= Friedrich Wilhelm von Gaudi =

Friedrich Wilhelm Ernst Freiherr von Gaudi (Gaudy) (23 August 1725 in Spandau, Berlin – 13 December 1788 in Wesel) was a Prussian Lieutenant General who served Frederick the Great in the Seven Years' War.

His father was Andreas Erhard von Gaudi, a Prussian colonel who died in action near Habelschwerdt on 14 February 1745. His mother was Maria Elisabeth von Grävenitz.

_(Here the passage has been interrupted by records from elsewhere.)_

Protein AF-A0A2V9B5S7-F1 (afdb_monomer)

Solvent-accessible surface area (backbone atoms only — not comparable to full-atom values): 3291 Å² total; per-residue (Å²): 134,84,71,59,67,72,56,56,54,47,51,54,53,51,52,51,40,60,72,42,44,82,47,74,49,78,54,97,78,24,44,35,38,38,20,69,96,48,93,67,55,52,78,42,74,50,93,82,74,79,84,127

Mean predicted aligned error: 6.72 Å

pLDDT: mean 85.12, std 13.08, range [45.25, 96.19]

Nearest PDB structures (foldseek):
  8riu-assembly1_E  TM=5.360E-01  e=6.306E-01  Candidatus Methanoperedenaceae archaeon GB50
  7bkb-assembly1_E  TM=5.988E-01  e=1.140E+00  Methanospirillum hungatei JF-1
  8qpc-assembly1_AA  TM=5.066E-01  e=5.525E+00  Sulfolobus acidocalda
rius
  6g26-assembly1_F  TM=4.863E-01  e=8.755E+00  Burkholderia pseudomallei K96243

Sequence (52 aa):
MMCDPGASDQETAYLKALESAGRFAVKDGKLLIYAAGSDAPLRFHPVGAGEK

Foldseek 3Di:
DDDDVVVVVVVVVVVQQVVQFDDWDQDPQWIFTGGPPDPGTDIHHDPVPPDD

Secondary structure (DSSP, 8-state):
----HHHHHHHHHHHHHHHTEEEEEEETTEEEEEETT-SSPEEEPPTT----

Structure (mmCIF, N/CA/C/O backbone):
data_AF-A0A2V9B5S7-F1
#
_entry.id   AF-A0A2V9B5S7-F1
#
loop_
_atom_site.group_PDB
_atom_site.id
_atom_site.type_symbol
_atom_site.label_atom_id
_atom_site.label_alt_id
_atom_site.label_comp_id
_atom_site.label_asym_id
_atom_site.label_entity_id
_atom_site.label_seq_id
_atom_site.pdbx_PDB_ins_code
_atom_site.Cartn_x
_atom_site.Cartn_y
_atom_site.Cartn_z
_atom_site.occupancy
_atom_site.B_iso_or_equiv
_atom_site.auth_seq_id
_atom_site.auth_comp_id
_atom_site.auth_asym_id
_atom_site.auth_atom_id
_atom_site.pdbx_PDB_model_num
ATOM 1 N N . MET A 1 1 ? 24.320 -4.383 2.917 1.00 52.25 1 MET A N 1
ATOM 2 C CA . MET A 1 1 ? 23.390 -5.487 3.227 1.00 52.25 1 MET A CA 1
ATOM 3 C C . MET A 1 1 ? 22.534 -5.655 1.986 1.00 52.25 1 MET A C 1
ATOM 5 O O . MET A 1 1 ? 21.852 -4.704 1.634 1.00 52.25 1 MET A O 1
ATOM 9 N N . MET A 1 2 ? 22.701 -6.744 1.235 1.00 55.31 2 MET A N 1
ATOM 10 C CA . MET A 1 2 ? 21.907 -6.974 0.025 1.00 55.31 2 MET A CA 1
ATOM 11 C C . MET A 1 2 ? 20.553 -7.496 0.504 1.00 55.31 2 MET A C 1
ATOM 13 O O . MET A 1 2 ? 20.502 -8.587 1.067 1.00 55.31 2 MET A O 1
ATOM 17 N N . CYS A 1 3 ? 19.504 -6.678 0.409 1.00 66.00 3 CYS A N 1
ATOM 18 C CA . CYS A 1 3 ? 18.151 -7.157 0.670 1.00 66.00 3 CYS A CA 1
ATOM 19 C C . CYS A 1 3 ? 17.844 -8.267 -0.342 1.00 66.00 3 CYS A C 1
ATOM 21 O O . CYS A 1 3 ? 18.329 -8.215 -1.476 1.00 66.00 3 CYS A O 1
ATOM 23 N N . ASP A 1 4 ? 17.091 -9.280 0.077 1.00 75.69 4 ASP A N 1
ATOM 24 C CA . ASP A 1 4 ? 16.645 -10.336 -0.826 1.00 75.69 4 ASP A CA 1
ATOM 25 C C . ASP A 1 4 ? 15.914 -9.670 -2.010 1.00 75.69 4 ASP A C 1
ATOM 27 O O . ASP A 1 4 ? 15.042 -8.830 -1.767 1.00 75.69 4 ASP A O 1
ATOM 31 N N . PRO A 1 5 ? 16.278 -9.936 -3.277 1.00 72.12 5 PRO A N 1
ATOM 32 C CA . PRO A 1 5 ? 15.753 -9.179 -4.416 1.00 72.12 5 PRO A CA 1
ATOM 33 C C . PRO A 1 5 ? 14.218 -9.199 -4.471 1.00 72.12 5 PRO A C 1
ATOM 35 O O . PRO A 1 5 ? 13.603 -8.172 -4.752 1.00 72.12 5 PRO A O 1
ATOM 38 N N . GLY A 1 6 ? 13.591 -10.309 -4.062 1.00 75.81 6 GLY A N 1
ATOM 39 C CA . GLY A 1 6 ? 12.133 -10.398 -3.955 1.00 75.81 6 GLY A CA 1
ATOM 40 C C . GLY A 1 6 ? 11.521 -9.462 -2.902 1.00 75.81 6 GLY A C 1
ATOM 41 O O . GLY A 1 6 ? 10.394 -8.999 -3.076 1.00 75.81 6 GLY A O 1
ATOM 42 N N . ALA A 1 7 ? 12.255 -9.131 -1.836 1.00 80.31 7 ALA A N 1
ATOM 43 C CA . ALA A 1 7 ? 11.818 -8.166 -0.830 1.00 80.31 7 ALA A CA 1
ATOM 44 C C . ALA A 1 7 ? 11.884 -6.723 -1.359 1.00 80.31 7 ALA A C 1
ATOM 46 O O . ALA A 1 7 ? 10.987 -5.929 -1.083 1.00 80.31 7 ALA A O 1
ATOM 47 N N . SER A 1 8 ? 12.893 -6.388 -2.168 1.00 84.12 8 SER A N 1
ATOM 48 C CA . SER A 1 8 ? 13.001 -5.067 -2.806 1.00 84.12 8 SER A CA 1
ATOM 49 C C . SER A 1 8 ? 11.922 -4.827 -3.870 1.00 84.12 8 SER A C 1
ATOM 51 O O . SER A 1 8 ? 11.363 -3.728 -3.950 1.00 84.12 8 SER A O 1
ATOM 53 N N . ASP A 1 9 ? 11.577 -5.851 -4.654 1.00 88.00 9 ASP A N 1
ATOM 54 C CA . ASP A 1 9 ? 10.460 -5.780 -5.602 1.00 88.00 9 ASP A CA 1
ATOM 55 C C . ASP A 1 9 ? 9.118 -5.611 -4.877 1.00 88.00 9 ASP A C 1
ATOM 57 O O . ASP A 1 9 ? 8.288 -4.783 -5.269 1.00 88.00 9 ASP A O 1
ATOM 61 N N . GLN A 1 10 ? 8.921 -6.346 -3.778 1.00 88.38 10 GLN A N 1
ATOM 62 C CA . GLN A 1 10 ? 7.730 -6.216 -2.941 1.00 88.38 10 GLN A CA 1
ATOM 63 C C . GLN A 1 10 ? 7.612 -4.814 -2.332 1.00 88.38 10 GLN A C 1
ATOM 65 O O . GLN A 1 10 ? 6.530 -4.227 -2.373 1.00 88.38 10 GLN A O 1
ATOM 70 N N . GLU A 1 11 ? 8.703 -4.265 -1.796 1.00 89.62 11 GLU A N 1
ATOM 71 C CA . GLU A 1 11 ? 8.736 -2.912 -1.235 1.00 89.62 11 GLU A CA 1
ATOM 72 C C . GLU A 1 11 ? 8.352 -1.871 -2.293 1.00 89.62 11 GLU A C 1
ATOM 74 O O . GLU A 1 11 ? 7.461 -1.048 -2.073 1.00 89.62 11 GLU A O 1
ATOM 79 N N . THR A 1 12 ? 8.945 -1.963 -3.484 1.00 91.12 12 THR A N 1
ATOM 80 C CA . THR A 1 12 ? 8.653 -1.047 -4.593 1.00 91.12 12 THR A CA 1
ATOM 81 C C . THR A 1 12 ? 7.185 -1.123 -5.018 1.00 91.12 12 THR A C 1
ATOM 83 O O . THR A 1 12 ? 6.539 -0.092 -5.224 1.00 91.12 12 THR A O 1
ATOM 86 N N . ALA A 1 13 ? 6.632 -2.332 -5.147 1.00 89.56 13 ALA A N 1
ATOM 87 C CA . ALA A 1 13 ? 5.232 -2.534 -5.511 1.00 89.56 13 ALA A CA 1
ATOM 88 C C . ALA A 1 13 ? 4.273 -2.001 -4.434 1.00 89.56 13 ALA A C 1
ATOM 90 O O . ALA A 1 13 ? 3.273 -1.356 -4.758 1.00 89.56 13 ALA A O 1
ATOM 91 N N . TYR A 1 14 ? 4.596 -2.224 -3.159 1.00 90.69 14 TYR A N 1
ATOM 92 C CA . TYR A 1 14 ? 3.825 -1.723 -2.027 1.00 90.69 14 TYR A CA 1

Gaudi came from a noble, originally Scottish family, which had served the rulers of Brandenburg for more than 100 years. He studied in Königsberg, and then in 1744 entered the Infantry Regiment "Prinz Heinrich" (Nr. 35). He participated in the war in Bohemia, the siege of Prague, and the withdrawal to Silesia. Then he was detailed to recruitment activities. In 1750 he became a Second Lieutenant, and in 1755 a First Lieutenant. He was made a Captain in 1756, as well as aide-de-camp to Frederick the Great. In this capacity he served in the Seven Years' War. He was present at the battles of Prague, Kolin, Rossbach and Leuthen. In the course of the war he was appointed as chief of staff to both Hans Joachim von Zieten and Johann Dietrich von Hülsen. In 1760 he distinguished himself in the Battle of Strehlen, and was rewarded with the Pour le Mérite and a promotion to major. On 1 March 1763 he was made commander of a fusilier regiment in Wesel. In 1767 he became a lieutenant colonel and, in 1770, commander of the Hessen-Kassel Regiment. In 1771 he was promoted to colonel. On 19 June 1779, he was made a major general and commander of the Infantry Regiment Nr. 44.

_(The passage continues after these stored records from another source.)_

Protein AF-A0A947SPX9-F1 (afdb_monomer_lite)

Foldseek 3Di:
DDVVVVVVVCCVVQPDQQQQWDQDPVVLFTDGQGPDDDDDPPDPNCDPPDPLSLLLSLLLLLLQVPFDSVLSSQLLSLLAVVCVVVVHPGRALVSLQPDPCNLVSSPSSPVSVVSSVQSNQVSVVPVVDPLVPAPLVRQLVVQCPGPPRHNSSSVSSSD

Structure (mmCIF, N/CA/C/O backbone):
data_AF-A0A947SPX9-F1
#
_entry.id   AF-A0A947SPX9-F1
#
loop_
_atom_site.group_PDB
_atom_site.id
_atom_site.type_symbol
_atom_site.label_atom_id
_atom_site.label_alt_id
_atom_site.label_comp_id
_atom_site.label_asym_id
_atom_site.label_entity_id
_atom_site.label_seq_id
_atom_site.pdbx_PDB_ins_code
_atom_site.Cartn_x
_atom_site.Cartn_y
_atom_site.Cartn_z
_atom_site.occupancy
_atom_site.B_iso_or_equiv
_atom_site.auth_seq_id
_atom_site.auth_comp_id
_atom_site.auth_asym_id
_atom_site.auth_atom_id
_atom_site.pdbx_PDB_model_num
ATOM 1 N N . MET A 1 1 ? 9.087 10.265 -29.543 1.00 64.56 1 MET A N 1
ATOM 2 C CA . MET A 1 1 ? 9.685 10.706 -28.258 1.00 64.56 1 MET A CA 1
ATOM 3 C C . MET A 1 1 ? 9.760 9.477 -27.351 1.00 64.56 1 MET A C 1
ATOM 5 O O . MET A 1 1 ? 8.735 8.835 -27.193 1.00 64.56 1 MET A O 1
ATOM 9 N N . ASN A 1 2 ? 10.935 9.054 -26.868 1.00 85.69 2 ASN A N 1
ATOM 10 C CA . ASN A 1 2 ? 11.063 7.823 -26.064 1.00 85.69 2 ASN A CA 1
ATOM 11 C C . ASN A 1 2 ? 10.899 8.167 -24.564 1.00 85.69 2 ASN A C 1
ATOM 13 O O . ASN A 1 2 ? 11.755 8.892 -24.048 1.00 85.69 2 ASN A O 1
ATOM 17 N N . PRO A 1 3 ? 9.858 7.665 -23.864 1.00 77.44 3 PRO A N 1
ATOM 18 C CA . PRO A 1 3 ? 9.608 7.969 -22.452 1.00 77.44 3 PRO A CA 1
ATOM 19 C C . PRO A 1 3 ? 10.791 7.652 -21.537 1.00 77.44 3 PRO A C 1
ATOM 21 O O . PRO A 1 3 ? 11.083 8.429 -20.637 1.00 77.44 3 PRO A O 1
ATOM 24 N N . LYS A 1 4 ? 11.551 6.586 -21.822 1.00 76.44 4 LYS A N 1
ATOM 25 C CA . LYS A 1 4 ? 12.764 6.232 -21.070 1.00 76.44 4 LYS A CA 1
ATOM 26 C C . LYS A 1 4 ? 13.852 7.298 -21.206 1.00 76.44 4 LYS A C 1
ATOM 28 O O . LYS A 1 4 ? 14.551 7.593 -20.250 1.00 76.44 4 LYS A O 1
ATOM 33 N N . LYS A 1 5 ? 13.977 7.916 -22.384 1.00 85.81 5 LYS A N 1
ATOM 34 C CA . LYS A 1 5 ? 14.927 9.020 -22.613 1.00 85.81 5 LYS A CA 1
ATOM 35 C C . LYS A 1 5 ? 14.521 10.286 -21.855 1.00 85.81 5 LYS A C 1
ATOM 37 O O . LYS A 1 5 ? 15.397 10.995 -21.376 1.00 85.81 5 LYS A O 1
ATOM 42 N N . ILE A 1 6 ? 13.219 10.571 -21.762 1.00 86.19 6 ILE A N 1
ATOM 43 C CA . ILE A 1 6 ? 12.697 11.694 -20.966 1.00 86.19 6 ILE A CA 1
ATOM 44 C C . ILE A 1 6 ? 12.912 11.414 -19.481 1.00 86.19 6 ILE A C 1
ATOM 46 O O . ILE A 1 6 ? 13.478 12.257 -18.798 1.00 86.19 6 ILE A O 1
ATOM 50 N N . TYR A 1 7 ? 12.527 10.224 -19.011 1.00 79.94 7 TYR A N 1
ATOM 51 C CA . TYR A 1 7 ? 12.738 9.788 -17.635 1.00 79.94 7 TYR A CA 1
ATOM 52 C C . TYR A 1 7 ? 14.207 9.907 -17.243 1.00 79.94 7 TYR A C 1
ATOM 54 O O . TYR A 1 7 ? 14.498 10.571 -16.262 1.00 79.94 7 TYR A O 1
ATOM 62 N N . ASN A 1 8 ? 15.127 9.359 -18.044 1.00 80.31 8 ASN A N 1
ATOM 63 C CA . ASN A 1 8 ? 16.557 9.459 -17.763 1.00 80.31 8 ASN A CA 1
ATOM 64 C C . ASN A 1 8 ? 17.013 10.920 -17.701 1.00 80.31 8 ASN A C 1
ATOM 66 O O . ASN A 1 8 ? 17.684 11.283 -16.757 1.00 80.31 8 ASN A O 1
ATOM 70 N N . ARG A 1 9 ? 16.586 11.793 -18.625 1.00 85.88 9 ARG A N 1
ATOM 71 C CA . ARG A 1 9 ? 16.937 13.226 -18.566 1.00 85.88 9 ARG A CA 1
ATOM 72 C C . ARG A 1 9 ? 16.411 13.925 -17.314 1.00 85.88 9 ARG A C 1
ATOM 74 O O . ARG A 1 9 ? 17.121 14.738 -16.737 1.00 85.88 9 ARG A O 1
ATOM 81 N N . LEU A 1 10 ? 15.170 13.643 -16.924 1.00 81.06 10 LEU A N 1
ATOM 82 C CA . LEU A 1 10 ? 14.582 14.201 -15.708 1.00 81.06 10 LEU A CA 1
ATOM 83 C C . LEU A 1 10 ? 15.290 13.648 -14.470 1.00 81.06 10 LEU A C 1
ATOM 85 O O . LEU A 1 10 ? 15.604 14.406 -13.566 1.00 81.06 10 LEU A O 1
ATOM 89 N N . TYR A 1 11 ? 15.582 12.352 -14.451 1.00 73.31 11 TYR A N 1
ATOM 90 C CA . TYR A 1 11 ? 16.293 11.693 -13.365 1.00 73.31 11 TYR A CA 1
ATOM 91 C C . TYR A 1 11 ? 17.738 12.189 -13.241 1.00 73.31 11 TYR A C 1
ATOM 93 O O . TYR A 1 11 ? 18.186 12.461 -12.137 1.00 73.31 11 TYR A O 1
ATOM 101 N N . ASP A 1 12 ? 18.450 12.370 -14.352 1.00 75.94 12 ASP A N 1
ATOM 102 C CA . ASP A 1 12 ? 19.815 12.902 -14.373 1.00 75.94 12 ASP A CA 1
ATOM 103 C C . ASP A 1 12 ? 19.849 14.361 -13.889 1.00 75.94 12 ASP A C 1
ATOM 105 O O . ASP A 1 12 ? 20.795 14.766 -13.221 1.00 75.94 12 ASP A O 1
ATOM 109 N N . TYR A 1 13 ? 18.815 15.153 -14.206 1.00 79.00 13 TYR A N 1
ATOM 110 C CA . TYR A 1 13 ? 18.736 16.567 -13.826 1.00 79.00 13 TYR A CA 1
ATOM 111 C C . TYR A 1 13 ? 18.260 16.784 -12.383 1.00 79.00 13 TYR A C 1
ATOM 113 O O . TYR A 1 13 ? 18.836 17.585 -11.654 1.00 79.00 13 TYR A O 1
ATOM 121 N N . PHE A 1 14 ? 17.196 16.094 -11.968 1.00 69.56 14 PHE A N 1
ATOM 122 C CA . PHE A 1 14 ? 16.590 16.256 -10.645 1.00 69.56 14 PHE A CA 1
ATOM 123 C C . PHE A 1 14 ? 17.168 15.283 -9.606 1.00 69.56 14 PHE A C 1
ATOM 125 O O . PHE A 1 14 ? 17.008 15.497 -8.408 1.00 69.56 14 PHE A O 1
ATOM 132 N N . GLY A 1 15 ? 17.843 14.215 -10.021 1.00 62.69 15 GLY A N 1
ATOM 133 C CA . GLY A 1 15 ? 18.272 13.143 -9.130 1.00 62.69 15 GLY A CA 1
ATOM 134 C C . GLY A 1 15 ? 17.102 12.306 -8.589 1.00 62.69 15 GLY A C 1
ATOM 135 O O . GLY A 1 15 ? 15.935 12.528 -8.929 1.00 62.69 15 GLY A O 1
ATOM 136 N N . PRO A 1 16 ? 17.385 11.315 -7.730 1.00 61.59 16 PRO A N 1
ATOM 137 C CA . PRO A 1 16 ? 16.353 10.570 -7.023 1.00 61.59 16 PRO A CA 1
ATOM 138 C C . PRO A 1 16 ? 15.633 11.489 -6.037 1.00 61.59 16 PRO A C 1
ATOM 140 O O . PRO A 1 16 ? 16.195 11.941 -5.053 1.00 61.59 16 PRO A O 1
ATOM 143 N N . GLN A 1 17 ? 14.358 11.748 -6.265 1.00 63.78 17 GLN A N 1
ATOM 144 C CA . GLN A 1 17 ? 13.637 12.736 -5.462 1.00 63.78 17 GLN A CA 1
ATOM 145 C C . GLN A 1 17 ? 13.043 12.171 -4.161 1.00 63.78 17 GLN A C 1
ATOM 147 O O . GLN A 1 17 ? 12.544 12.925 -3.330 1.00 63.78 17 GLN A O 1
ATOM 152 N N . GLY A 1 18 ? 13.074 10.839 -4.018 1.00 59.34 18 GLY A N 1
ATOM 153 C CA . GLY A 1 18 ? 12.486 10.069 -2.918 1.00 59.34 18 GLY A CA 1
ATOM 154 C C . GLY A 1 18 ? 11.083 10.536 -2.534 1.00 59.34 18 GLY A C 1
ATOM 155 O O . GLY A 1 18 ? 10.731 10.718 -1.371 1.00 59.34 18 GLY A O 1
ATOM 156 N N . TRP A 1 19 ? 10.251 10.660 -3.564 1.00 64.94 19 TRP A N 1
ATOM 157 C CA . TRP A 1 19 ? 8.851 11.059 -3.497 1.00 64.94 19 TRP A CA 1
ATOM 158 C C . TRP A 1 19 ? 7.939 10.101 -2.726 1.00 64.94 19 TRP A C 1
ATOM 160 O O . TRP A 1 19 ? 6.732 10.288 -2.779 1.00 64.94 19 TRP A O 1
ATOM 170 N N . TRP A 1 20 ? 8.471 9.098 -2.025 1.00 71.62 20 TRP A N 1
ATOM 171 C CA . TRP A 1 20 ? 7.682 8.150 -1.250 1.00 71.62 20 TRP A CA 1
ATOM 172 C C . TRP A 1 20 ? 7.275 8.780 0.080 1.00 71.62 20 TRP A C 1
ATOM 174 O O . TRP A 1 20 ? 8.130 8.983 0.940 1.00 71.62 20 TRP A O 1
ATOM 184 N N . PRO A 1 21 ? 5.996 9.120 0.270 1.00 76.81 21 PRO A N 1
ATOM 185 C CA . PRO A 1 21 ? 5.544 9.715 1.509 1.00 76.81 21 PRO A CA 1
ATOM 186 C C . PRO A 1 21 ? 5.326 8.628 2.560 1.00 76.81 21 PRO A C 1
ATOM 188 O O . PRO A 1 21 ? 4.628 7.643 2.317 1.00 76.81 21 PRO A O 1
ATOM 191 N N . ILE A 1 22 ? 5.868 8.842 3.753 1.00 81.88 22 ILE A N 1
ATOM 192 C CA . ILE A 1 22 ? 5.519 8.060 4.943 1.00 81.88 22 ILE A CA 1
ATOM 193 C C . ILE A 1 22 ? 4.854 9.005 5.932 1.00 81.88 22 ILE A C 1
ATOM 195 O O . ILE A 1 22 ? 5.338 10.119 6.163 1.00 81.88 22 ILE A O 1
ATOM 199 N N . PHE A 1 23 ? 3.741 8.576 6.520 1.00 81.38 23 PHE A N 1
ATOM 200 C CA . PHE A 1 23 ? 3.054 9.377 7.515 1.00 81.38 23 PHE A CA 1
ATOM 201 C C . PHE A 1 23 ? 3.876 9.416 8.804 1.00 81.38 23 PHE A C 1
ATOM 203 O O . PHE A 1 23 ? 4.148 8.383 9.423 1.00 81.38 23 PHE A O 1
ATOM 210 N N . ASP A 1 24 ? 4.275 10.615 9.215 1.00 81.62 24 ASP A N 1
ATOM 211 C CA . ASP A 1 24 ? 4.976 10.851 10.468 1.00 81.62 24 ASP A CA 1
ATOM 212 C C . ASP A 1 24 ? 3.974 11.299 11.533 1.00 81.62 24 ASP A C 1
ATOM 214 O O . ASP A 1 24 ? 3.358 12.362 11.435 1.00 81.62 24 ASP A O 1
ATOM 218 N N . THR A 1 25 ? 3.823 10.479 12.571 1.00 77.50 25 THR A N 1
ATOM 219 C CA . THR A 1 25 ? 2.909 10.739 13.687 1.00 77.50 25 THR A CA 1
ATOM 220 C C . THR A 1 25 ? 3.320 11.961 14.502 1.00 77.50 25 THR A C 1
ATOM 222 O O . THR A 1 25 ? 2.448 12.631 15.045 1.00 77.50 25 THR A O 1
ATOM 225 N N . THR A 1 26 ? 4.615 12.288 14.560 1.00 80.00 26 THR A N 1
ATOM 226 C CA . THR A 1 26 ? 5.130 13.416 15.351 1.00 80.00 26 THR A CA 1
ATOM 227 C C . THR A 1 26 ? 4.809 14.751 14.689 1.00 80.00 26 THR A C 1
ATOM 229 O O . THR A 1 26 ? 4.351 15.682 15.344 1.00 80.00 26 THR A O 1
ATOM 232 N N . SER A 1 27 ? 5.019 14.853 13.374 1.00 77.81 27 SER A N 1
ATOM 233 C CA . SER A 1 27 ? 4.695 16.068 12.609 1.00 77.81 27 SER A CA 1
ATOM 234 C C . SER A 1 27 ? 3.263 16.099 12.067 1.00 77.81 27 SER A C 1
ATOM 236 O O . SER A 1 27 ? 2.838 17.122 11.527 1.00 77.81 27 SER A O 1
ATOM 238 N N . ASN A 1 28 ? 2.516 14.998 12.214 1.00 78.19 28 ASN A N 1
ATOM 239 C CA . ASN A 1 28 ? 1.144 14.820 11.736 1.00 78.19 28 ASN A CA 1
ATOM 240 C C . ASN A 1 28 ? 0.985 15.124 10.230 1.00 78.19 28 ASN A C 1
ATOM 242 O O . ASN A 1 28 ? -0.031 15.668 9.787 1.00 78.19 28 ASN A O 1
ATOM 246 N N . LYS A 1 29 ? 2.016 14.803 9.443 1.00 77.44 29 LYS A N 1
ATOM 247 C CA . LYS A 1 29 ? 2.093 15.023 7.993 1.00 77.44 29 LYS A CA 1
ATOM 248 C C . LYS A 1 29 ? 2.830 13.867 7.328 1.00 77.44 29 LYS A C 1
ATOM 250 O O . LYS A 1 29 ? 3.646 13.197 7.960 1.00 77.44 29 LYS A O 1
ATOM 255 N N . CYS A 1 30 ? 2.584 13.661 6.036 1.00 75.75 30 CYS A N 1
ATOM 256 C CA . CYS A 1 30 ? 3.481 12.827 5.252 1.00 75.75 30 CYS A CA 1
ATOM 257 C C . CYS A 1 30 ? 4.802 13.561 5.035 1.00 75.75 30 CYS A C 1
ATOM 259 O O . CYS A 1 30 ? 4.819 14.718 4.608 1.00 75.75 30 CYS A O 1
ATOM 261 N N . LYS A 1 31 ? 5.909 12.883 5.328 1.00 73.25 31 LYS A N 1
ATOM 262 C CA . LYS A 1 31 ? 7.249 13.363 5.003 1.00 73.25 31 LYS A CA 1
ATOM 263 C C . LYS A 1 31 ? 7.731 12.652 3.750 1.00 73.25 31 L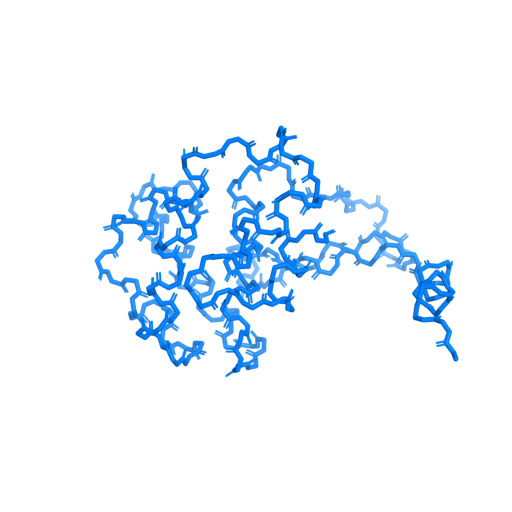YS A C 1
ATOM 265 O O . LYS A 1 31 ? 7.655 11.429 3.668 1.00 73.25 31 LYS A O 1
ATOM 270 N N . TYR A 1 32 ? 8.207 13.438 2.793 1.00 67.75 32 TYR A N 1
ATOM 271 C CA . TYR A 1 32 ? 8.855 12.948 1.583 1.00 67.75 32 TYR A CA 1
ATOM 272 C C . TYR A 1 32 ? 10.347 12.784 1.860 1.00 67.75 32 TYR A C 1
ATOM 274 O O . TYR A 1 32 ? 10.949 13.603 2.557 1.00 67.75 32 TYR A O 1
ATOM 282 N N . HIS A 1 33 ? 10.943 11.726 1.329 1.00 62.88 33 HIS A N 1
ATOM 283 C CA . HIS A 1 33 ? 12.353 11.424 1.518 1.00 62.88 33 HIS A CA 1
ATOM 284 C C . HIS A 1 33 ? 13.183 12.129 0.446 1.00 62.88 33 HIS A C 1
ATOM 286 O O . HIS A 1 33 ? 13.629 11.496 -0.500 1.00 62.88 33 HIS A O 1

In 1778 he was supposed to serve in the War of the Bavarian Succession, but had a riding accident near Hildesheim and broke his leg. In 1785, he became Inspector of the Regiments in Westphalia and on 20 May 1787 was made a lieutenant general. In June he became governor of the Wesel citadel. On 13 September 1787 he took command of a unit in Prussia which was sent to the Netherlands, to quell unrest there. Gaudi managed to do so without much bloodshed.

Friedrich Wilhelm von Gaudi died on 13 December 1788 as governor of the Wesel citadel.